Hey, I had a random question that I am pretty sure the answer to but haven’t found EXACTLY the definitive answer. My question is this:
Is it possible for me to have the CPU muck around with global memory WHILE the kernel is running? That is, lets say I have some kernel threads that do some reads and writes to the global memory. Is it possible for the CPU to do reads and writes to the same memory locations at the same time (well not exactly the same time, but while the kernel is still executing). What exactly does the CPU do when it launches a kernel? Is the CPU serial execution basically blocked until the kernel is done?
Thanks for the help!
Kernel launch is asynchronous, which means that the CUDA runtime library queues up your kernel for execution with the driver, then returns immediately so that your program can keep running while the GPU does its thing. There is a maximum queue depth (that appears to vary between devices), so if you queue up ~24 kernel launches in a row, your program will block until a kernel has finished running.
Even though kernel launch is asynchronous, some operations will force your process to block until the kernel is complete. The most common of these is a cudaMemcpy(), which will automatically wait until all previous kernel launches are complete before running to ensure you do not read or write to device memory while it is being used. (As that is usually the behavior you want.) cudaMemcpy() is synchronous and only returns after the memory copy has completed.

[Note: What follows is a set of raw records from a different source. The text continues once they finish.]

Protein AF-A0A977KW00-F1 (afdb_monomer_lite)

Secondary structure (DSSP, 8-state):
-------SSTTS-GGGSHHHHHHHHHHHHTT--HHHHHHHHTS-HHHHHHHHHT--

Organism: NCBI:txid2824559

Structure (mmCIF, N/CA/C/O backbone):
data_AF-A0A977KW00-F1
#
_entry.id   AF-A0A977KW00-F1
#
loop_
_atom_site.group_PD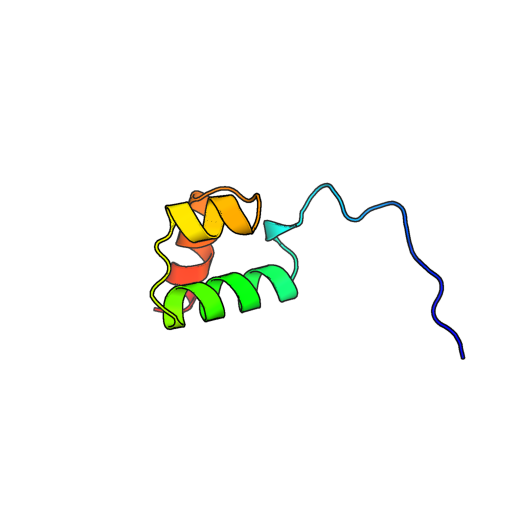B
_atom_site.id
_atom_site.type_symbol
_atom_site.label_atom_id
_atom_site.label_alt_id
_atom_site.label_comp_id
_atom_site.label_asym_id
_atom_site.label_entity_id
_atom_site.label_seq_id
_atom_site.pdbx_PDB_ins_code
_atom_site.Cartn_x
_atom_site.Cartn_y
_atom_site.Cartn_z
_atom_site.occupancy
_atom_site.B_iso_or_equiv
_atom_site.auth_seq_id
_atom_site.auth_comp_id
_atom_site.auth_asym_id
_atom_site.auth_atom_id
_atom_site.pdbx_PDB_model_num
ATOM 1 N N . MET A 1 1 ? -17.318 -26.840 18.225 1.00 44.47 1 MET A N 1
ATOM 2 C CA . MET A 1 1 ? -16.242 -25.889 17.886 1.00 44.47 1 MET A CA 1
ATOM 3 C C . MET A 1 1 ? -15.927 -26.019 16.399 1.00 44.47 1 MET A C 1
ATOM 5 O O . MET A 1 1 ? -14.944 -26.647 16.041 1.00 44.47 1 MET A O 1
ATOM 9 N N . THR A 1 2 ? -16.782 -25.483 15.526 1.00 42.75 2 THR A N 1
ATOM 10 C CA . THR A 1 2 ? -16.481 -25.423 14.087 1.00 42.75 2 THR A CA 1
ATOM 11 C C . THR A 1 2 ? -17.083 -24.139 13.539 1.00 42.75 2 THR A C 1
ATOM 13 O O . THR A 1 2 ? -18.283 -23.907 13.666 1.00 42.75 2 THR A O 1
ATOM 16 N N . TYR A 1 3 ? -16.210 -23.269 13.038 1.00 45.19 3 TYR A N 1
ATOM 17 C CA . TYR A 1 3 ? -16.499 -21.894 12.656 1.00 45.19 3 TYR A CA 1
ATOM 18 C C . TYR A 1 3 ? -17.549 -21.829 11.542 1.00 45.19 3 TYR A C 1
ATOM 20 O O . TYR A 1 3 ? -17.400 -22.449 10.487 1.00 45.19 3 TYR A O 1
ATOM 28 N N . LEU A 1 4 ? -18.606 -21.051 11.785 1.00 50.38 4 LEU A N 1
ATOM 29 C CA . LEU A 1 4 ? -19.609 -20.700 10.788 1.00 50.38 4 LEU A CA 1
ATOM 30 C C . LEU A 1 4 ? -18.919 -20.007 9.608 1.00 50.38 4 LEU A C 1
ATOM 32 O O . LEU A 1 4 ? -18.331 -18.934 9.750 1.00 50.38 4 LEU A O 1
ATOM 36 N N . ARG A 1 5 ? -19.008 -20.641 8.434 1.00 58.00 5 ARG A N 1
ATOM 37 C CA . ARG A 1 5 ? -18.696 -20.050 7.131 1.00 58.00 5 ARG A CA 1
ATOM 38 C C . ARG A 1 5 ? -19.565 -18.808 6.934 1.00 58.00 5 ARG A C 1
ATOM 40 O O . ARG A 1 5 ? -20.701 -18.902 6.482 1.00 58.00 5 ARG A O 1
ATOM 47 N N . ASN A 1 6 ? -19.019 -17.646 7.267 1.00 51.72 6 ASN A N 1
ATOM 48 C CA . ASN A 1 6 ? -19.645 -16.353 7.027 1.00 51.72 6 ASN A CA 1
ATOM 49 C C . ASN A 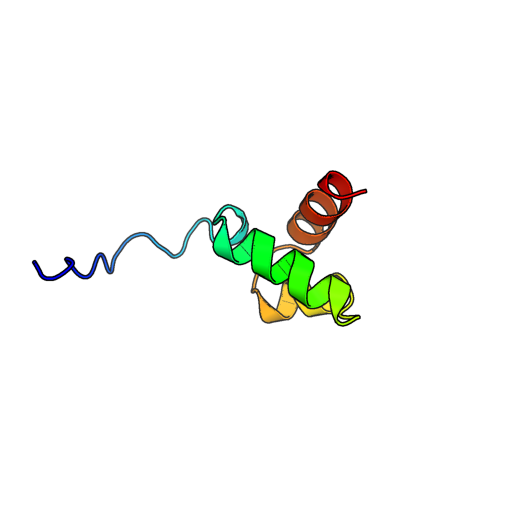1 6 ? -19.370 -15.927 5.572 1.00 51.72 6 ASN A C 1
ATOM 51 O O . ASN A 1 6 ? -18.482 -15.130 5.270 1.00 51.72 6 ASN A O 1
ATOM 55 N N . VAL A 1 7 ? -20.076 -16.571 4.640 1.00 61.97 7 VAL A N 1
ATOM 56 C CA . VAL A 1 7 ? -20.016 -16.290 3.201 1.00 61.97 7 VAL A CA 1
ATOM 57 C C . VAL A 1 7 ? -21.148 -15.316 2.889 1.00 61.97 7 VAL A C 1
ATOM 59 O O . VAL A 1 7 ? -22.283 -15.738 2.700 1.00 61.97 7 VAL A O 1
ATOM 62 N N . GLY A 1 8 ? -20.867 -14.008 2.882 1.00 51.00 8 GLY A N 1
ATOM 63 C CA . GLY A 1 8 ? -21.903 -13.038 2.502 1.00 51.00 8 GLY A CA 1
ATOM 64 C C . GLY A 1 8 ? -21.566 -11.545 2.489 1.00 51.00 8 GLY A C 1
ATOM 65 O O . GLY A 1 8 ? -22.249 -10.814 1.786 1.00 51.00 8 GLY A O 1
ATOM 66 N N . LEU A 1 9 ? -20.533 -11.060 3.197 1.00 50.28 9 LEU A N 1
ATOM 67 C CA . LEU A 1 9 ? -20.298 -9.601 3.336 1.00 50.28 9 LEU A CA 1
ATOM 68 C C . LEU A 1 9 ? -18.873 -9.121 2.977 1.00 50.28 9 LEU A C 1
ATOM 70 O O . LEU A 1 9 ? -18.548 -7.949 3.133 1.00 50.28 9 LEU A O 1
ATOM 74 N N . ASN A 1 10 ? -18.005 -9.997 2.461 1.00 51.69 10 ASN A N 1
ATOM 75 C CA . ASN A 1 10 ? -16.559 -9.734 2.320 1.00 51.69 10 ASN A CA 1
ATOM 76 C C . ASN A 1 10 ? -16.118 -8.987 1.042 1.00 51.69 10 ASN A C 1
ATOM 78 O O . ASN A 1 10 ? -14.921 -8.892 0.757 1.00 51.69 10 ASN A O 1
ATOM 82 N N . TYR A 1 11 ? -17.045 -8.479 0.228 1.00 51.38 11 TYR A N 1
ATOM 83 C CA . TYR A 1 11 ? -16.685 -7.914 -1.080 1.00 51.38 11 TYR A CA 1
ATOM 84 C C . TYR A 1 11 ? -16.468 -6.402 -1.104 1.00 51.38 11 TYR A C 1
ATOM 86 O O . TYR A 1 11 ? -15.798 -5.922 -2.016 1.00 51.38 11 TYR A O 1
ATOM 94 N N . THR A 1 12 ? -16.947 -5.650 -0.114 1.00 57.88 12 THR A N 1
ATOM 95 C CA . THR A 1 12 ? -17.082 -4.196 -0.296 1.00 57.88 12 THR A CA 1
ATOM 96 C C . THR A 1 12 ? -15.927 -3.366 0.275 1.00 57.88 12 THR A C 1
ATOM 98 O O . THR A 1 12 ? -15.773 -2.219 -0.122 1.00 57.88 12 THR A O 1
ATOM 101 N N . TYR A 1 13 ? -15.071 -3.920 1.146 1.00 62.97 13 TYR A N 1
ATOM 102 C CA . TYR A 1 13 ? -14.030 -3.138 1.842 1.00 62.97 13 TYR A CA 1
ATOM 103 C C . TYR A 1 13 ? -12.699 -3.878 2.049 1.00 62.97 13 TYR A C 1
ATOM 105 O O . TYR A 1 13 ? -12.045 -3.744 3.082 1.00 62.97 13 TYR A O 1
ATOM 113 N N . LYS A 1 14 ? -12.244 -4.639 1.045 1.00 65.75 14 LYS A N 1
ATOM 114 C CA . LYS A 1 14 ? -10.991 -5.417 1.139 1.00 65.75 14 LYS A CA 1
ATOM 115 C C . LYS A 1 14 ? -9.788 -4.575 1.576 1.00 65.75 14 LYS A C 1
ATOM 117 O O . LYS A 1 14 ? -9.009 -5.027 2.396 1.00 65.75 14 LYS A O 1
ATOM 122 N N . GLY A 1 15 ? -9.677 -3.324 1.126 1.00 64.50 15 GLY A N 1
ATOM 123 C CA . GLY A 1 15 ? -8.579 -2.431 1.524 1.00 64.50 15 GLY A CA 1
ATOM 124 C C . GLY A 1 15 ? -8.529 -2.055 3.014 1.00 64.50 15 GLY A C 1
ATOM 125 O O . GLY A 1 15 ? -7.502 -1.566 3.473 1.00 64.50 15 GLY A O 1
ATOM 126 N N . TYR A 1 16 ? -9.610 -2.256 3.773 1.00 73.19 16 TYR A N 1
ATOM 127 C CA . TYR A 1 16 ? -9.653 -1.945 5.206 1.00 73.19 16 TYR A CA 1
ATOM 128 C C . TYR A 1 16 ? -9.265 -3.135 6.092 1.00 73.19 16 TYR A C 1
ATOM 130 O O . TYR A 1 16 ? -8.888 -2.935 7.251 1.00 73.19 16 TYR A O 1
ATOM 138 N N . LEU A 1 17 ? -9.323 -4.348 5.537 1.00 83.12 17 LEU A N 1
ATOM 139 C CA . LEU A 1 17 ? -9.007 -5.582 6.241 1.00 83.12 17 LEU A CA 1
ATOM 140 C C . LEU A 1 17 ? -7.545 -5.581 6.726 1.00 83.12 17 LEU A C 1
ATOM 142 O O . LEU A 1 17 ? -6.651 -5.236 5.943 1.00 83.12 17 LEU A O 1
ATOM 146 N N . PRO A 1 18 ? -7.280 -5.956 7.994 1.00 84.94 18 PRO A N 1
ATOM 147 C CA . PRO A 1 18 ? -5.922 -6.069 8.517 1.00 84.94 18 PRO A CA 1
ATOM 148 C C . PRO A 1 18 ? -5.028 -6.958 7.649 1.00 84.94 18 PRO A C 1
ATOM 150 O O . PRO A 1 18 ? -3.896 -6.572 7.367 1.00 84.94 18 PRO A O 1
ATOM 153 N N . GLU A 1 19 ? -5.561 -8.067 7.121 1.00 87.56 19 GLU A N 1
ATOM 154 C CA . GLU A 1 19 ? -4.785 -8.990 6.286 1.00 87.56 19 GLU A CA 1
ATOM 155 C C . GLU A 1 19 ? -4.306 -8.320 4.989 1.00 87.56 19 GLU A C 1
ATOM 157 O O . GLU A 1 19 ? -3.203 -8.574 4.507 1.00 87.56 19 GLU A O 1
ATOM 162 N N . VAL A 1 20 ? -5.108 -7.413 4.421 1.00 89.06 20 VAL A N 1
ATOM 163 C CA . VAL A 1 20 ? -4.729 -6.678 3.205 1.00 89.06 20 VAL A CA 1
ATOM 164 C C . VAL A 1 20 ? -3.646 -5.646 3.504 1.00 89.06 20 VAL A C 1
ATOM 166 O O . VAL A 1 20 ? -2.745 -5.464 2.688 1.00 89.06 20 VAL A O 1
ATOM 169 N N . LYS A 1 21 ? -3.670 -5.012 4.681 1.00 90.56 21 LYS A N 1
ATOM 170 C CA . LYS A 1 21 ? -2.616 -4.077 5.114 1.00 90.56 21 LYS A CA 1
ATOM 171 C C . LYS A 1 21 ? -1.284 -4.782 5.342 1.00 90.56 21 LYS A C 1
ATOM 173 O O . LYS A 1 21 ? -0.243 -4.270 4.932 1.00 90.56 21 LYS A O 1
ATOM 178 N N . GLU A 1 22 ? -1.313 -5.957 5.963 1.00 92.25 22 GLU A N 1
ATOM 179 C CA . GLU A 1 22 ? -0.129 -6.804 6.124 1.00 92.25 22 GLU A CA 1
ATOM 180 C C . GLU A 1 22 ? 0.425 -7.235 4.767 1.00 92.25 22 GLU A C 1
ATOM 182 O O . GLU A 1 22 ? 1.620 -7.080 4.515 1.00 92.25 22 GLU A O 1
ATOM 187 N N . LYS A 1 23 ? -0.448 -7.655 3.843 1.00 93.94 23 LYS A N 1
ATOM 188 C CA . LYS A 1 23 ? -0.033 -8.054 2.496 1.00 93.94 23 LYS A CA 1
ATOM 189 C C . LYS A 1 23 ? 0.556 -6.899 1.683 1.00 93.94 23 LYS A C 1
ATOM 191 O O . LYS A 1 23 ? 1.517 -7.114 0.950 1.00 93.94 23 LYS A O 1
ATOM 196 N N . ILE A 1 24 ? 0.037 -5.673 1.827 1.00 94.19 24 ILE A N 1
ATOM 197 C CA . ILE A 1 24 ? 0.633 -4.470 1.216 1.00 94.19 24 ILE A CA 1
ATOM 198 C C . ILE A 1 24 ? 2.082 -4.290 1.682 1.00 94.19 24 ILE A C 1
ATOM 200 O O . ILE A 1 24 ? 2.961 -4.050 0.854 1.00 94.19 24 ILE A O 1
ATOM 204 N N . ALA A 1 25 ? 2.327 -4.406 2.990 1.00 92.62 25 ALA A N 1
ATOM 205 C CA . ALA A 1 25 ? 3.658 -4.244 3.563 1.00 92.62 25 ALA A CA 1
ATOM 206 C C . ALA A 1 25 ? 4.607 -5.363 3.116 1.00 92.62 25 ALA A C 1
ATOM 208 O O . ALA A 1 25 ? 5.708 -5.070 2.663 1.00 92.62 25 ALA A O 1
ATOM 209 N N . GLU A 1 26 ? 4.165 -6.621 3.159 1.00 95.31 26 GLU A N 1
ATOM 210 C CA . GLU A 1 26 ? 4.946 -7.773 2.695 1.00 95.31 26 GLU A CA 1
ATOM 211 C C . GLU A 1 26 ? 5.344 -7.625 1.219 1.00 95.31 26 GLU A C 1
ATOM 213 O O . GLU A 1 26 ? 6.507 -7.794 0.860 1.00 95.31 26 GLU A O 1
ATOM 218 N N . MET A 1 27 ? 4.396 -7.252 0.353 1.00 96.25 27 MET A N 1
ATOM 219 C CA . MET A 1 27 ? 4.673 -7.038 -1.067 1.00 96.25 27 MET A CA 1
ATOM 220 C C . MET A 1 27 ? 5.673 -5.898 -1.288 1.00 96.25 27 MET A C 1
ATOM 222 O O . MET A 1 27 ? 6.605 -6.053 -2.072 1.00 96.25 27 MET A O 1
ATOM 226 N N . ALA A 1 28 ? 5.530 -4.778 -0.575 1.00 92.88 28 ALA A N 1
ATOM 227 C CA . ALA A 1 28 ? 6.478 -3.670 -0.669 1.00 92.88 28 ALA A CA 1
ATOM 228 C C . ALA A 1 28 ? 7.881 -4.051 -0.161 1.00 92.88 28 ALA A C 1
ATOM 230 O O . ALA A 1 28 ? 8.871 -3.690 -0.794 1.00 92.88 28 ALA A O 1
ATOM 231 N N . MET A 1 29 ? 7.977 -4.821 0.931 1.00 93.19 29 MET A N 1
ATOM 232 C CA . MET A 1 29 ? 9.249 -5.346 1.449 1.00 93.19 29 MET A CA 1
ATOM 233 C C . MET A 1 29 ? 9.934 -6.291 0.455 1.00 93.19 29 MET A C 1
ATOM 235 O O . MET A 1 29 ? 11.155 -6.281 0.346 1.00 93.19 29 MET A O 1
ATOM 239 N N . ASN A 1 30 ? 9.152 -7.048 -0.315 1.00 95.56 30 ASN A N 1
ATOM 240 C CA . ASN A 1 30 ? 9.643 -7.913 -1.389 1.00 95.56 30 ASN A CA 1
ATOM 241 C C . ASN A 1 30 ? 9.922 -7.161 -2.708 1.00 95.56 30 ASN A C 1
ATOM 243 O O . ASN A 1 30 ? 10.195 -7.789 -3.729 1.00 95.56 30 ASN A O 1
ATOM 247 N N . GLY A 1 31 ? 9.850 -5.826 -2.711 1.00 94.44 31 GLY A N 1
ATOM 248 C CA . GLY A 1 31 ? 10.175 -4.989 -3.867 1.00 94.44 31 GLY A CA 1
ATOM 249 C C . GLY A 1 31 ? 9.032 -4.772 -4.864 1.00 94.44 31 GLY A C 1
ATOM 250 O O . GLY A 1 31 ? 9.256 -4.164 -5.912 1.00 94.44 31 GLY A O 1
ATOM 251 N N . SER A 1 32 ? 7.803 -5.213 -4.571 1.00 96.38 32 SER A N 1
ATOM 252 C CA . SER A 1 32 ? 6.648 -4.893 -5.418 1.00 96.38 32 SER A CA 1
ATOM 253 C C . SER A 1 32 ? 6.331 -3.398 -5.371 1.00 96.38 32 SER A C 1
ATOM 255 O O . SER A 1 32 ? 6.211 -2.781 -4.310 1.00 96.38 32 SER A O 1
ATOM 257 N N . GLY A 1 33 ? 6.125 -2.805 -6.547 1.00 96.00 33 GLY A N 1
ATOM 258 C CA . GLY A 1 33 ? 5.725 -1.407 -6.669 1.00 96.00 33 GLY A CA 1
ATOM 259 C C . GLY A 1 33 ? 4.249 -1.172 -6.328 1.00 96.00 33 GLY A C 1
ATOM 260 O O . GLY A 1 33 ? 3.402 -2.046 -6.488 1.00 96.00 33 GLY A O 1
ATOM 261 N N . ILE A 1 34 ? 3.903 0.067 -5.963 1.00 96.06 34 ILE A N 1
ATOM 262 C CA . ILE A 1 34 ? 2.542 0.488 -5.564 1.00 96.06 34 ILE A CA 1
ATOM 263 C C . ILE A 1 34 ? 1.447 0.017 -6.539 1.00 96.06 34 ILE A C 1
ATOM 265 O O . ILE A 1 34 ? 0.394 -0.464 -6.121 1.00 96.06 34 ILE A O 1
ATOM 269 N N . ARG A 1 35 ? 1.677 0.182 -7.850 1.00 95.88 35 ARG A N 1
ATOM 270 C CA . ARG A 1 35 ? 0.699 -0.172 -8.896 1.00 95.88 35 ARG A CA 1
ATOM 271 C C . ARG A 1 35 ? 0.533 -1.681 -9.053 1.00 95.88 35 ARG A C 1
ATOM 273 O O . ARG A 1 35 ? -0.570 -2.130 -9.351 1.00 95.88 35 ARG A O 1
ATOM 280 N N . ASP A 1 36 ? 1.615 -2.429 -8.866 1.00 96.75 36 ASP A N 1
ATOM 281 C CA . ASP A 1 36 ? 1.609 -3.887 -8.940 1.00 96.75 36 ASP A CA 1
ATOM 282 C C . ASP A 1 36 ? 0.834 -4.473 -7.755 1.00 96.75 36 ASP A C 1
ATOM 284 O O . ASP A 1 36 ? -0.158 -5.175 -7.943 1.00 96.75 36 ASP A O 1
ATOM 288 N N . THR A 1 37 ? 1.163 -4.025 -6.542 1.00 95.75 37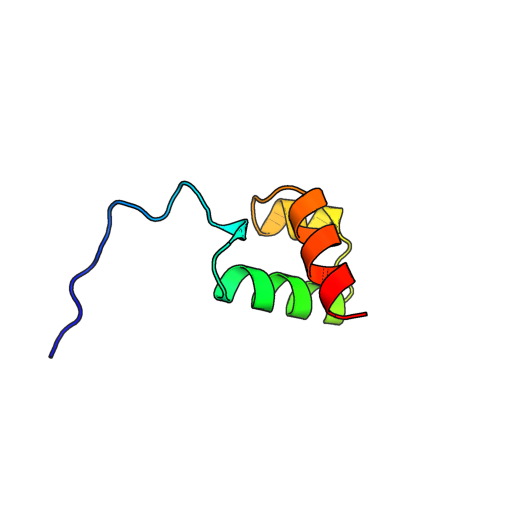 THR A N 1
ATOM 289 C CA . THR A 1 37 ? 0.446 -4.370 -5.309 1.00 95.75 37 THR A CA 1
ATOM 290 C C . THR A 1 37 ? -1.047 -4.049 -5.401 1.00 95.75 37 THR A C 1
ATOM 292 O O . THR A 1 37 ? -1.888 -4.888 -5.079 1.00 95.75 37 THR A O 1
ATOM 295 N N . ALA A 1 38 ? -1.407 -2.866 -5.908 1.00 94.75 38 ALA A N 1
ATOM 296 C CA . ALA A 1 38 ? -2.804 -2.482 -6.107 1.00 94.75 38 ALA A C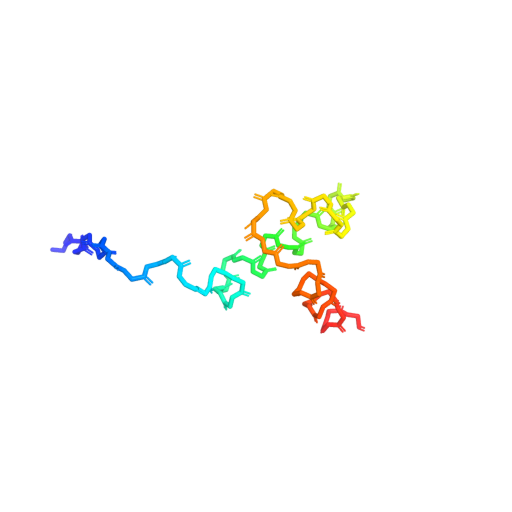A 1
ATOM 297 C C . ALA A 1 38 ? -3.545 -3.425 -7.075 1.00 94.75 38 ALA A C 1
ATOM 299 O O . ALA A 1 38 ? -4.695 -3.793 -6.827 1.00 94.75 38 ALA A O 1
ATOM 300 N N . ARG A 1 39 ? -2.880 -3.852 -8.159 1.00 95.38 39 ARG A N 1
ATOM 301 C CA . ARG A 1 39 ? -3.442 -4.777 -9.152 1.00 95.38 39 ARG A CA 1
ATOM 302 C C . ARG A 1 39 ? -3.642 -6.178 -8.575 1.00 95.38 39 ARG A C 1
ATOM 304 O O . ARG A 1 39 ? -4.715 -6.748 -8.761 1.00 95.38 39 ARG A O 1
ATOM 311 N N . VAL A 1 40 ? -2.647 -6.710 -7.865 1.00 94.25 40 VAL A N 1
ATOM 312 C CA . VAL A 1 40 ? -2.701 -8.045 -7.245 1.00 94.25 40 VAL A CA 1
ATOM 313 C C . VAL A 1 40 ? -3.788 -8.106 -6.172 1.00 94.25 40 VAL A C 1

CUDA supports the concept of “streams”, where a stream is a sequence of GPU operations that execute in order. If you create two streams and run kernel launches and CUDA memory copies (using cudaMemcpyAsync to avoid the blocking behavior) on different streams, then kernels can execute at the same time as memory copies, assuming your device and operating system support that. Modifying the same device memory locations being accessed by a kernel is possible, I believe, but almost certainly a bad idea. Overlapping kernel execution and memory copies is usually done with some kind of double-buffering scheme.
This is explained in more detail in the programming guide in section 3.2.6, “Asynchronous Concurrent Execution.”